Department of Molecular Biology, Princeton University, Princeton, New Jersey, USA.
Howard Hughes Medical Institute, Chevy Chase, Maryland, USA.
mBio. 2021 Mar 9;12(2):e03303-20. doi: 10.1128/mBio.03303-20.
Quorum sensing is a process of cell-to-cell communication that bacteria use to orchestrate collective behaviors. Quorum sensing depends on the production, release, and detection of extracellular signal molecules called autoinducers (AIs) that accumulate with increasing cell density. While most AIs are species specific, the AI called AI-2 is produced and detected by diverse bacterial species, and it mediates interspecies communication.

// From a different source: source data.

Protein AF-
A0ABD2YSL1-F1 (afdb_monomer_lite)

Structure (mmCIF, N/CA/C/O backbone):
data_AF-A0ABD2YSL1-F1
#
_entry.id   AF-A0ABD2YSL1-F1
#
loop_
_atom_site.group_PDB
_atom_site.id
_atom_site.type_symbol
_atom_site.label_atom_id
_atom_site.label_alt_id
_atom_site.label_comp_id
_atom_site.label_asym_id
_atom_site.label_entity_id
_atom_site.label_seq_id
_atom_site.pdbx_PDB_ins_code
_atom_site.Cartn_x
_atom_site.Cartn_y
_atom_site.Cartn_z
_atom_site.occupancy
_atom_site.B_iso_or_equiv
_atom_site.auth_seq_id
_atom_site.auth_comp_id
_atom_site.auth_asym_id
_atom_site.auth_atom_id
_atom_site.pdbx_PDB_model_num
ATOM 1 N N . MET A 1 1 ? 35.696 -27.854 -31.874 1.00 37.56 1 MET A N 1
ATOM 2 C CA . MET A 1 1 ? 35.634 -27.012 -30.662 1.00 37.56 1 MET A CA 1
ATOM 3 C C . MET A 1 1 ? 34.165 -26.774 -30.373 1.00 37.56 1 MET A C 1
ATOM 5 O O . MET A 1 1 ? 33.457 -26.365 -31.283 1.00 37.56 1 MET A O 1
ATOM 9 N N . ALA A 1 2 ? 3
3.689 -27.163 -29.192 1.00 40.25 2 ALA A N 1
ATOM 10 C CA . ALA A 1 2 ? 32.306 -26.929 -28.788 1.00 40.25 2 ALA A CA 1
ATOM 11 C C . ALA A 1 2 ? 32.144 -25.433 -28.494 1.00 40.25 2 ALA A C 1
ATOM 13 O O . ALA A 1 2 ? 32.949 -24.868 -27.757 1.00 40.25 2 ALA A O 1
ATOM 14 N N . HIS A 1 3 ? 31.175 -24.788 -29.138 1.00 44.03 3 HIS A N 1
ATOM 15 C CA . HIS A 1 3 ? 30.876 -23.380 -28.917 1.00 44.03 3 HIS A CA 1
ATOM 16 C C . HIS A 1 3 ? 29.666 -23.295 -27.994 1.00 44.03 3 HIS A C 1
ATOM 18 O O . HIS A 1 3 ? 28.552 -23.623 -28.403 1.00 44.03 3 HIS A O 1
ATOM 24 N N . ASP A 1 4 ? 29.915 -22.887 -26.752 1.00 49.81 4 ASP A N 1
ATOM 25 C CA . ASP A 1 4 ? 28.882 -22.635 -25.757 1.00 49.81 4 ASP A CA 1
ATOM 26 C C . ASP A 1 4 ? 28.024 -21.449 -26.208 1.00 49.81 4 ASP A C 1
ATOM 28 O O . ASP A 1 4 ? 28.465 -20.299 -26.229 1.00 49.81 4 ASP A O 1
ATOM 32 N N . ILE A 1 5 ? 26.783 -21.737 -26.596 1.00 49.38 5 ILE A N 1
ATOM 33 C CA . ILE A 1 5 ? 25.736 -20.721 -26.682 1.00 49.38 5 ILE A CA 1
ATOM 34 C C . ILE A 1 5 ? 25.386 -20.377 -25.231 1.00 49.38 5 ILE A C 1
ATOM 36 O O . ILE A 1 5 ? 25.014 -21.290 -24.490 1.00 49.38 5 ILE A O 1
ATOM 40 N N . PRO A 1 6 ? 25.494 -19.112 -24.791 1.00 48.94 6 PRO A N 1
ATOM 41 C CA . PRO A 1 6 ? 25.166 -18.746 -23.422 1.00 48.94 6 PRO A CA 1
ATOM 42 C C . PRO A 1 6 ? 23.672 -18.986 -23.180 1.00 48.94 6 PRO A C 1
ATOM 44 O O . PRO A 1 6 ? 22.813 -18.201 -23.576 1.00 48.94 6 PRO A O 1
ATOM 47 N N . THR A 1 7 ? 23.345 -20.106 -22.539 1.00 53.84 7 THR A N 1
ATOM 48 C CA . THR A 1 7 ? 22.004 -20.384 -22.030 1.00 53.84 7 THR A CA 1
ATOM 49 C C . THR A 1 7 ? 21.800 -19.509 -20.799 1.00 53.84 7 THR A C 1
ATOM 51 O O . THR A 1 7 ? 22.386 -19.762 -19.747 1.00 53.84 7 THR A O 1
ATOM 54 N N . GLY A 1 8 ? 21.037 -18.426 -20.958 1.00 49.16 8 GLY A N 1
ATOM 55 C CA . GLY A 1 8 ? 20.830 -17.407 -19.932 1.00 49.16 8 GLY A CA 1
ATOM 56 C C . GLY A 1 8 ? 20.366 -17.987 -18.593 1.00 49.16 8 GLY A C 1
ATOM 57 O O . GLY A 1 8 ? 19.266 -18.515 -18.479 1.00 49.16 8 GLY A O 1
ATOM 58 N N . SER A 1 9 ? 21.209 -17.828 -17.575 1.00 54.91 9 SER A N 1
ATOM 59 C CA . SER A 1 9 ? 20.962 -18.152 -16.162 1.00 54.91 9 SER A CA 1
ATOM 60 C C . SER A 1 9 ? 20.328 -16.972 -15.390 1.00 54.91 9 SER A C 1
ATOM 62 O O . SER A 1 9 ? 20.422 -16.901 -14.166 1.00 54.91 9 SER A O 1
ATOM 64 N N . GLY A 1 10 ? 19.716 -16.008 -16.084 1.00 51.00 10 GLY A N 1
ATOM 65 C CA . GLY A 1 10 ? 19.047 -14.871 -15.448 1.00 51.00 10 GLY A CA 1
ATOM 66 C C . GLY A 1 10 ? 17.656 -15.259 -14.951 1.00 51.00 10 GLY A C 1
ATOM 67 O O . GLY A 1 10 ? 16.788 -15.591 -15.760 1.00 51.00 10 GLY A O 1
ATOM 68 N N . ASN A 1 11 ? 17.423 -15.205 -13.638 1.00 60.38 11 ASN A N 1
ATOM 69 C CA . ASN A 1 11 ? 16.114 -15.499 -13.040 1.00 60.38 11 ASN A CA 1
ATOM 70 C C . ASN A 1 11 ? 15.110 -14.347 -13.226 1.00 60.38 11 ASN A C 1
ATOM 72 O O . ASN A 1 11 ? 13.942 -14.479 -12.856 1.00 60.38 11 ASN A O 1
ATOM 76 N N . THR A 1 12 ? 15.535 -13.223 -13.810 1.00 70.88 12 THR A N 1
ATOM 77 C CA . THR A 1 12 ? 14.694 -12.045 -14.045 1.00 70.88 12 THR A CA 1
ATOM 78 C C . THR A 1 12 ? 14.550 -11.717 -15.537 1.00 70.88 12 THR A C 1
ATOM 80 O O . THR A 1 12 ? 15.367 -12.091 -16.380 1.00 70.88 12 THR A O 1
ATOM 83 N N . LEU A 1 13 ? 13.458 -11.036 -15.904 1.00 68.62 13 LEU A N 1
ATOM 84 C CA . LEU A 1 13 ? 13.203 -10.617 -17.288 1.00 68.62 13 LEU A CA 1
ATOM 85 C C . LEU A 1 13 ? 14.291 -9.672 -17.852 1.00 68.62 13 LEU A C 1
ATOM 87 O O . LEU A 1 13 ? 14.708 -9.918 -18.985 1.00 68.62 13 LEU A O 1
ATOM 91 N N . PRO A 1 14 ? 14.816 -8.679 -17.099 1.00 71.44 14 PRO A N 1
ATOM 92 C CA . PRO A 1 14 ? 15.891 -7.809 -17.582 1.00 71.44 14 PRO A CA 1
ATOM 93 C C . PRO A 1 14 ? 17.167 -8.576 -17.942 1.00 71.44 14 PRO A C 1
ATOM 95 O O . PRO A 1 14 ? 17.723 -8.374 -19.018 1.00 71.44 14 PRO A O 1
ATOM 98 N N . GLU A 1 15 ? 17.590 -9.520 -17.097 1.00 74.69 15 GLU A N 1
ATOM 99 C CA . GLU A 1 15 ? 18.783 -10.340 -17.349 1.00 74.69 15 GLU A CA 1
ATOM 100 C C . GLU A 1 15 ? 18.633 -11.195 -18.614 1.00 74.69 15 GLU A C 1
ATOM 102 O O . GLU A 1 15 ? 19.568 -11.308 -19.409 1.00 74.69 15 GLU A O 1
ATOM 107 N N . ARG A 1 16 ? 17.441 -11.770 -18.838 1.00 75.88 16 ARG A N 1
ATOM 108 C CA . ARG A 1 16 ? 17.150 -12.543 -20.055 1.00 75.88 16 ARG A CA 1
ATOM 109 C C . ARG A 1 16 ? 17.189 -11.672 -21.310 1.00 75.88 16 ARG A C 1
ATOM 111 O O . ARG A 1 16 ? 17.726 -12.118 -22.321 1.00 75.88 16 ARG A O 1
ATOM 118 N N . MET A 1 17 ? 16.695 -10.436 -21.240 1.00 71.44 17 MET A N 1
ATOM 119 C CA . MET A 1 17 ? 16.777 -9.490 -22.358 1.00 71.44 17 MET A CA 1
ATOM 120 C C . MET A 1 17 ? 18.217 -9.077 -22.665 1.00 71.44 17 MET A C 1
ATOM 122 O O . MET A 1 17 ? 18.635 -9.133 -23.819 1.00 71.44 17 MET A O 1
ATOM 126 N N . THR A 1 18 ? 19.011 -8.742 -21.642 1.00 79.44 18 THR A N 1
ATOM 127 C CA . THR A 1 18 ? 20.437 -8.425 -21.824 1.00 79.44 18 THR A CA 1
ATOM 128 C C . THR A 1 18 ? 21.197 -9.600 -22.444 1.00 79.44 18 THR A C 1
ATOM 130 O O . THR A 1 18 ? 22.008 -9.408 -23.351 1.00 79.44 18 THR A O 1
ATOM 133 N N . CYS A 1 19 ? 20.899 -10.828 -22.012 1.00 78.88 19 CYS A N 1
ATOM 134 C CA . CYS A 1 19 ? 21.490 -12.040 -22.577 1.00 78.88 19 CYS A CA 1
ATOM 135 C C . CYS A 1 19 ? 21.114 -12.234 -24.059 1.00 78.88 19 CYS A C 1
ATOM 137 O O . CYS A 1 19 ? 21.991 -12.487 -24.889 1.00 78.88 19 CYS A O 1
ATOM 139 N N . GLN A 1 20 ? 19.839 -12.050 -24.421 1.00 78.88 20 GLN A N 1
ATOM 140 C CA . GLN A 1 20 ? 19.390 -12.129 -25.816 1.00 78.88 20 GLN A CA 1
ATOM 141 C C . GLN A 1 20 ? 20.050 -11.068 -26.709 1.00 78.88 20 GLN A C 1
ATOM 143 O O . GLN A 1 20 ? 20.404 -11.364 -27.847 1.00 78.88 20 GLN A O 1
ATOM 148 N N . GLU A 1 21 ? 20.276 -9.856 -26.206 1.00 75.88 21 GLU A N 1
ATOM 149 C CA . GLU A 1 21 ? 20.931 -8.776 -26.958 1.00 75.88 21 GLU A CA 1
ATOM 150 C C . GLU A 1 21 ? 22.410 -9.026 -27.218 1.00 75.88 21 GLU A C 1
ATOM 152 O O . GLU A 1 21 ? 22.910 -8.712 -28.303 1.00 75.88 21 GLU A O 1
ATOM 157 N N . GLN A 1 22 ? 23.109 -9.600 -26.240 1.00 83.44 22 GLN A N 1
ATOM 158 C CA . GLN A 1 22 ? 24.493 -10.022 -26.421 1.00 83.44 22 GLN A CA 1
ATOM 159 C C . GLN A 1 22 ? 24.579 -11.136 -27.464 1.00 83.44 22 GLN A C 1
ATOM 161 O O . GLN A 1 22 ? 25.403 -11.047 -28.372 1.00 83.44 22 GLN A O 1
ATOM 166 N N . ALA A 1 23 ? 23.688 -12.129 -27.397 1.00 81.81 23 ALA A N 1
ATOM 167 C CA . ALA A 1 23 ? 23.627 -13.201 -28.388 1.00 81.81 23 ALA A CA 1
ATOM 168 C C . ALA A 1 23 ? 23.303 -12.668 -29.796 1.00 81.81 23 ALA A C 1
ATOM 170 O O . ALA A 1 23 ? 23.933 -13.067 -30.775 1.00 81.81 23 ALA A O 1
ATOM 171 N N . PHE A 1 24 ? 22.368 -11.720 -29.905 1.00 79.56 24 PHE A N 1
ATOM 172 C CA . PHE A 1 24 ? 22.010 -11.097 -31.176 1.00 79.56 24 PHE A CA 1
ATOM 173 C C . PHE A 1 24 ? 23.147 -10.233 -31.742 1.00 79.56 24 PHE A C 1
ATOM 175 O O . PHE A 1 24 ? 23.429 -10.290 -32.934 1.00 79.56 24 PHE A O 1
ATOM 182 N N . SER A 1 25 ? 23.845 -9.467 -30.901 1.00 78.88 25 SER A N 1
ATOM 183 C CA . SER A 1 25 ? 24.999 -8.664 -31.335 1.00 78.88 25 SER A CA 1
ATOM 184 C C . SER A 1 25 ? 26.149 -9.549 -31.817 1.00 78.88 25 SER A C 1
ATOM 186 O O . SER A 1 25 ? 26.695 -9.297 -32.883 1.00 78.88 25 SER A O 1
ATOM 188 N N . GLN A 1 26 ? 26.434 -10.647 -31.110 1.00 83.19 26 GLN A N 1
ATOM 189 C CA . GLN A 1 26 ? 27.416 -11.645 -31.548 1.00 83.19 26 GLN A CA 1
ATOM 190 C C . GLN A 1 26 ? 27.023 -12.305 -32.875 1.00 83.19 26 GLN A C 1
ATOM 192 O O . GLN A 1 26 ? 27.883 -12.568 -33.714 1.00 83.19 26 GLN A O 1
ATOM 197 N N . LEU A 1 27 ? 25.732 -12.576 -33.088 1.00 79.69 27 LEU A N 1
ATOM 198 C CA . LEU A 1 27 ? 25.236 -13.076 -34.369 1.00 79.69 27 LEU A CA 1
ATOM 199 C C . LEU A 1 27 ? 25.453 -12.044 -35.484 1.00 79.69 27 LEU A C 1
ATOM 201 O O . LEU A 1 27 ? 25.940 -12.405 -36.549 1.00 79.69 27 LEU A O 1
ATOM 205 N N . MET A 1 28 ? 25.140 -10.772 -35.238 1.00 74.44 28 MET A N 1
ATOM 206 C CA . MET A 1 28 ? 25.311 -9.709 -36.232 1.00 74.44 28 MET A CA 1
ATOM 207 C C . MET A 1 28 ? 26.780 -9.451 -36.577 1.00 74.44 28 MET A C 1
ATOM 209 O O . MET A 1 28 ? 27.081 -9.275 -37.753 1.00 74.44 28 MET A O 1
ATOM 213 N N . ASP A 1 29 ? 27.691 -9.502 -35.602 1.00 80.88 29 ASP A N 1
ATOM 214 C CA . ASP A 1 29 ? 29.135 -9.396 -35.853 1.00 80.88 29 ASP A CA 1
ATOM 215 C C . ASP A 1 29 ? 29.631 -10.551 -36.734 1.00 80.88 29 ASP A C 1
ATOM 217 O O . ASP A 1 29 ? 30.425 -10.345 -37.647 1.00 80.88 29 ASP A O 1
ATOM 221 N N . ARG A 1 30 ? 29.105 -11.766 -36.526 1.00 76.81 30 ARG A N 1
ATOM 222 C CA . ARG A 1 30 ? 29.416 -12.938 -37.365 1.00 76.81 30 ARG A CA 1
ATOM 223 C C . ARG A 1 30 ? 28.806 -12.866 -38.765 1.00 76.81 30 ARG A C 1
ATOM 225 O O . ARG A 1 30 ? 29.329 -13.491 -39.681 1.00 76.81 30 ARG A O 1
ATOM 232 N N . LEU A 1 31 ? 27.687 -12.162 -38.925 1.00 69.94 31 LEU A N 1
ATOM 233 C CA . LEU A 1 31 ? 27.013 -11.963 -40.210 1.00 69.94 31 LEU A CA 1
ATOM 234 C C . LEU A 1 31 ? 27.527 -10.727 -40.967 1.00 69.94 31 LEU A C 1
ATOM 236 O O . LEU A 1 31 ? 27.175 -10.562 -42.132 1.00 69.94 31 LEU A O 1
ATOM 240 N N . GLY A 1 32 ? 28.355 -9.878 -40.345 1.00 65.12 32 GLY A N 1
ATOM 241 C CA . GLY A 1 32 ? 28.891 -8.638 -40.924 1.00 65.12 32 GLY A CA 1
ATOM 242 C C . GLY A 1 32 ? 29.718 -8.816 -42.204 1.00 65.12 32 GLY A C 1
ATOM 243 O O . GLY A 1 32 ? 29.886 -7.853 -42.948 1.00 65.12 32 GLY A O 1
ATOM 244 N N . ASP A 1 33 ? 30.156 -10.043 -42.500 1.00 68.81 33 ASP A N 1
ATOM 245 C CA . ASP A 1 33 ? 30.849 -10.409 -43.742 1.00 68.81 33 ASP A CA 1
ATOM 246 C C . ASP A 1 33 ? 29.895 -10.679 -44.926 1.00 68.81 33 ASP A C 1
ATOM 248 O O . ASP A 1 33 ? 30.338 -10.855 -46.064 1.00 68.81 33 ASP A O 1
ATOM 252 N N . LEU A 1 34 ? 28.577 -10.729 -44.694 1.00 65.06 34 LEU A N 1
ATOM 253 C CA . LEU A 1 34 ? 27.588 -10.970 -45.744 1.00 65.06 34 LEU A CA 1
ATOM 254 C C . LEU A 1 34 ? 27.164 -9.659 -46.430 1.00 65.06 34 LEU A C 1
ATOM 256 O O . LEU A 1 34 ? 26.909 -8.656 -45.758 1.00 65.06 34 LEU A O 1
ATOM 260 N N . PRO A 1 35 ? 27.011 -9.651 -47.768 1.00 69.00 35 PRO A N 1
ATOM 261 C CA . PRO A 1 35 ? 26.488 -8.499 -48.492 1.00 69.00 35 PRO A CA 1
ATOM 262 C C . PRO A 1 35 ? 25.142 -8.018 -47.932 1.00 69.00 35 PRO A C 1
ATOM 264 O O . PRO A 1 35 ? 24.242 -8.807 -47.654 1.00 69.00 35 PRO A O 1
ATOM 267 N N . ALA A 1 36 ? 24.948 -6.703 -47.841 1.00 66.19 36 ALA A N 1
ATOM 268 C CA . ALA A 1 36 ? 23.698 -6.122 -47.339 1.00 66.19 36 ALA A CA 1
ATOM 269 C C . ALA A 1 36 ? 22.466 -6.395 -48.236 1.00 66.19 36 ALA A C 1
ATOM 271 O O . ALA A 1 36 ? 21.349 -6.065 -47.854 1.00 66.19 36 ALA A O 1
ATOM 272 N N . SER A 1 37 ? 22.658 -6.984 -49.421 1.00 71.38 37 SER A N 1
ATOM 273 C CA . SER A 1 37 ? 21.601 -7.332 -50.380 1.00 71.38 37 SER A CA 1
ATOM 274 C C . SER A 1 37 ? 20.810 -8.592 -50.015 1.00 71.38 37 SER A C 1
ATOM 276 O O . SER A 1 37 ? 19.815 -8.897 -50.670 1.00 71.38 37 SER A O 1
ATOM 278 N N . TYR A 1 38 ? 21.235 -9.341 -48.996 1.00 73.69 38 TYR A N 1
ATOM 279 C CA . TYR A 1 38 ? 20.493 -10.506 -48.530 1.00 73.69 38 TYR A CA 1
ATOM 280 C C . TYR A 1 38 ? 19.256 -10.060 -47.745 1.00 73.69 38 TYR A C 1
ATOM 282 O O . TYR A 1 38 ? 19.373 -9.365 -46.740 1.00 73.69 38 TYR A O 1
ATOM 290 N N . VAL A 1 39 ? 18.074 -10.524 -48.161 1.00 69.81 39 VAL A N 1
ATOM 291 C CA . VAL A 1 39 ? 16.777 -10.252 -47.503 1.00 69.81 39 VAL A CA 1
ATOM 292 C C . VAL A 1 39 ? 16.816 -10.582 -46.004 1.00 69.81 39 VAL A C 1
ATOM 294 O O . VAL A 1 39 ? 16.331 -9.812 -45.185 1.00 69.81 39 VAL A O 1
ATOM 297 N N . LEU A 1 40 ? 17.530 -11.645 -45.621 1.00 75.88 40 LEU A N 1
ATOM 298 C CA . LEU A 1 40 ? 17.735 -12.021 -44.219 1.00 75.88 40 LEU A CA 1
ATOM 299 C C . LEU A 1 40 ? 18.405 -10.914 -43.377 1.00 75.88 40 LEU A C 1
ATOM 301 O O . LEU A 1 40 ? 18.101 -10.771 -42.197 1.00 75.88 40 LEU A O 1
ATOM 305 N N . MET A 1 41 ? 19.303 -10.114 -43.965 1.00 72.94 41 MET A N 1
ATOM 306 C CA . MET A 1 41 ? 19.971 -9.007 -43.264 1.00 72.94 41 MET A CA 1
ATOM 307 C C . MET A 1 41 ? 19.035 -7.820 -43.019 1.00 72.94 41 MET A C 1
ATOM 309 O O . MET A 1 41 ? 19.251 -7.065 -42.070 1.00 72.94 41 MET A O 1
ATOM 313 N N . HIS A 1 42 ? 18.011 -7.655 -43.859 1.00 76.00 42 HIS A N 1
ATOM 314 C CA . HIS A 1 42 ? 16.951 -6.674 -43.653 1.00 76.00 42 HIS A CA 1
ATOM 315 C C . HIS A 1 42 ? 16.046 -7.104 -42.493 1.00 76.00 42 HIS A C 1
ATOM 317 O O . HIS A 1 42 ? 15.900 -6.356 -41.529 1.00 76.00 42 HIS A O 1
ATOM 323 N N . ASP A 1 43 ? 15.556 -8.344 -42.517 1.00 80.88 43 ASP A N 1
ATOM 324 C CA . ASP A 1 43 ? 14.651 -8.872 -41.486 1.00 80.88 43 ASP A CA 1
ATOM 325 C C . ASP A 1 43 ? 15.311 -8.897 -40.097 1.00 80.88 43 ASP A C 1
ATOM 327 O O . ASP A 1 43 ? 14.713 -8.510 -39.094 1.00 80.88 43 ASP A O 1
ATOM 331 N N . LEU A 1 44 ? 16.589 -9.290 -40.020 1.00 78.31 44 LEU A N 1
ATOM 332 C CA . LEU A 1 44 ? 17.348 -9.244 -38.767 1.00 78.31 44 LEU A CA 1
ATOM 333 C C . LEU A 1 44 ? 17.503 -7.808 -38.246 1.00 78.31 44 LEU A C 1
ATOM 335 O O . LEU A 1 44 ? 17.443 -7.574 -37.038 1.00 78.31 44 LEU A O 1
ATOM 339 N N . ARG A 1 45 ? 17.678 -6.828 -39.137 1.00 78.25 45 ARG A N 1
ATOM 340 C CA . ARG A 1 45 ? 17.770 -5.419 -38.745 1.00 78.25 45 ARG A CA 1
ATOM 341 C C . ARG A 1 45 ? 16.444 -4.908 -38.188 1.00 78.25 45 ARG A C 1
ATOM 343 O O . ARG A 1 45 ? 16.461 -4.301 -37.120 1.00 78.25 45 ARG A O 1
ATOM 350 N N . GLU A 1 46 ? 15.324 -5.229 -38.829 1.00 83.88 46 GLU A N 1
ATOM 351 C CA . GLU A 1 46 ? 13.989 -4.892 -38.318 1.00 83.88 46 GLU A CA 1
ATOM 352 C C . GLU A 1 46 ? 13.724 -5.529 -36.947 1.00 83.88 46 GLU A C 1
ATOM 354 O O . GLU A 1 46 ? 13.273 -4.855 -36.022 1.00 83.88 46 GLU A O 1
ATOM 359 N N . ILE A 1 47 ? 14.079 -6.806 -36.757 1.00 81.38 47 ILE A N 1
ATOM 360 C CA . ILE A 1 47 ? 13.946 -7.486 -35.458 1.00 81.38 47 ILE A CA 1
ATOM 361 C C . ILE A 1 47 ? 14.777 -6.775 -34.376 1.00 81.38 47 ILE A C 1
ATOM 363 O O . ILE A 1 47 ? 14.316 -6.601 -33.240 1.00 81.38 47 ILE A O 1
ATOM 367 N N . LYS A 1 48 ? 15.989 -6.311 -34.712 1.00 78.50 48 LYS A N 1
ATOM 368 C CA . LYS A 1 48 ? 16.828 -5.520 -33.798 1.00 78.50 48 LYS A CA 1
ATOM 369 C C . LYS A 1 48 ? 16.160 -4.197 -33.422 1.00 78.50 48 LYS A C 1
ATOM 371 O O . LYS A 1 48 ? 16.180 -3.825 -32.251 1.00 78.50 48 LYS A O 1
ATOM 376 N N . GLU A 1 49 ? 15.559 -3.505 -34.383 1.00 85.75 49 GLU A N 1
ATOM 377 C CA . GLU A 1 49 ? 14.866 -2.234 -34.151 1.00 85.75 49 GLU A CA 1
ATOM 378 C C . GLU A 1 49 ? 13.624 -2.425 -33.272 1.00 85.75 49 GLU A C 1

We recently reported that mammalian cells produce an AI-2 mimic that can be detected by bacteria through the AI-2 receptor LuxP, potentially expanding the role of the AI-2 system to interdomain communication. Here, we describe a second molecule capable of interdomain signaling through LuxP, 4-hydroxy-5-methylfuran-3(2H)-one (MHF), that is produced by the yeast Screening the deletion collection revealed Cff1p, a protein with no known role, to be required for MHF production. Cff1p is proposed to be an enzyme, with structural similarity to sugar isomerases and epimerases, and substitution at the putative catalytic residue eliminated MHF production in Sequence analysis uncovered Cff1p homologs in many species, primarily bacterial and fungal, but also viral, archaeal, and higher eukaryotic. Cff1p homologs from organisms from all domains can complement a mutant and restore MHF production. In all cases tested, the identified catalytic residue is conserved and required for MHF to be produced. These findings increase the scope of possibilities for interdomain interactions via AI-2 and AI-2 mimics, highlighting the breadth of molecules and organisms that could participate in quorum sensing. Quorum sensing is a cell-to-cell communication process that bacteria use to monitor local population density. Quorum sensing relies on extracellular signal molecules called autoinducers (AIs). One AI called AI-2 is broadly made by bacteria and used for interspecies communication. Here, we describe a eukaryotic AI-2 mimic, 4-hydroxy-5-methylfuran-3(2H)-one, (MHF), that is made by the yeast , and we identify the Cff1p protein as essential for MHF production. Hundreds of viral, archaeal, bacterial, and eukaryotic organisms possess Cff1p homologs. This finding, combined with our results showing that homologs from all domains can replace Cff1p, suggests that like AI-2, MHF is widely produced. Our results expand the breadth of organisms that may participate in quorum-sensing-mediated interactions.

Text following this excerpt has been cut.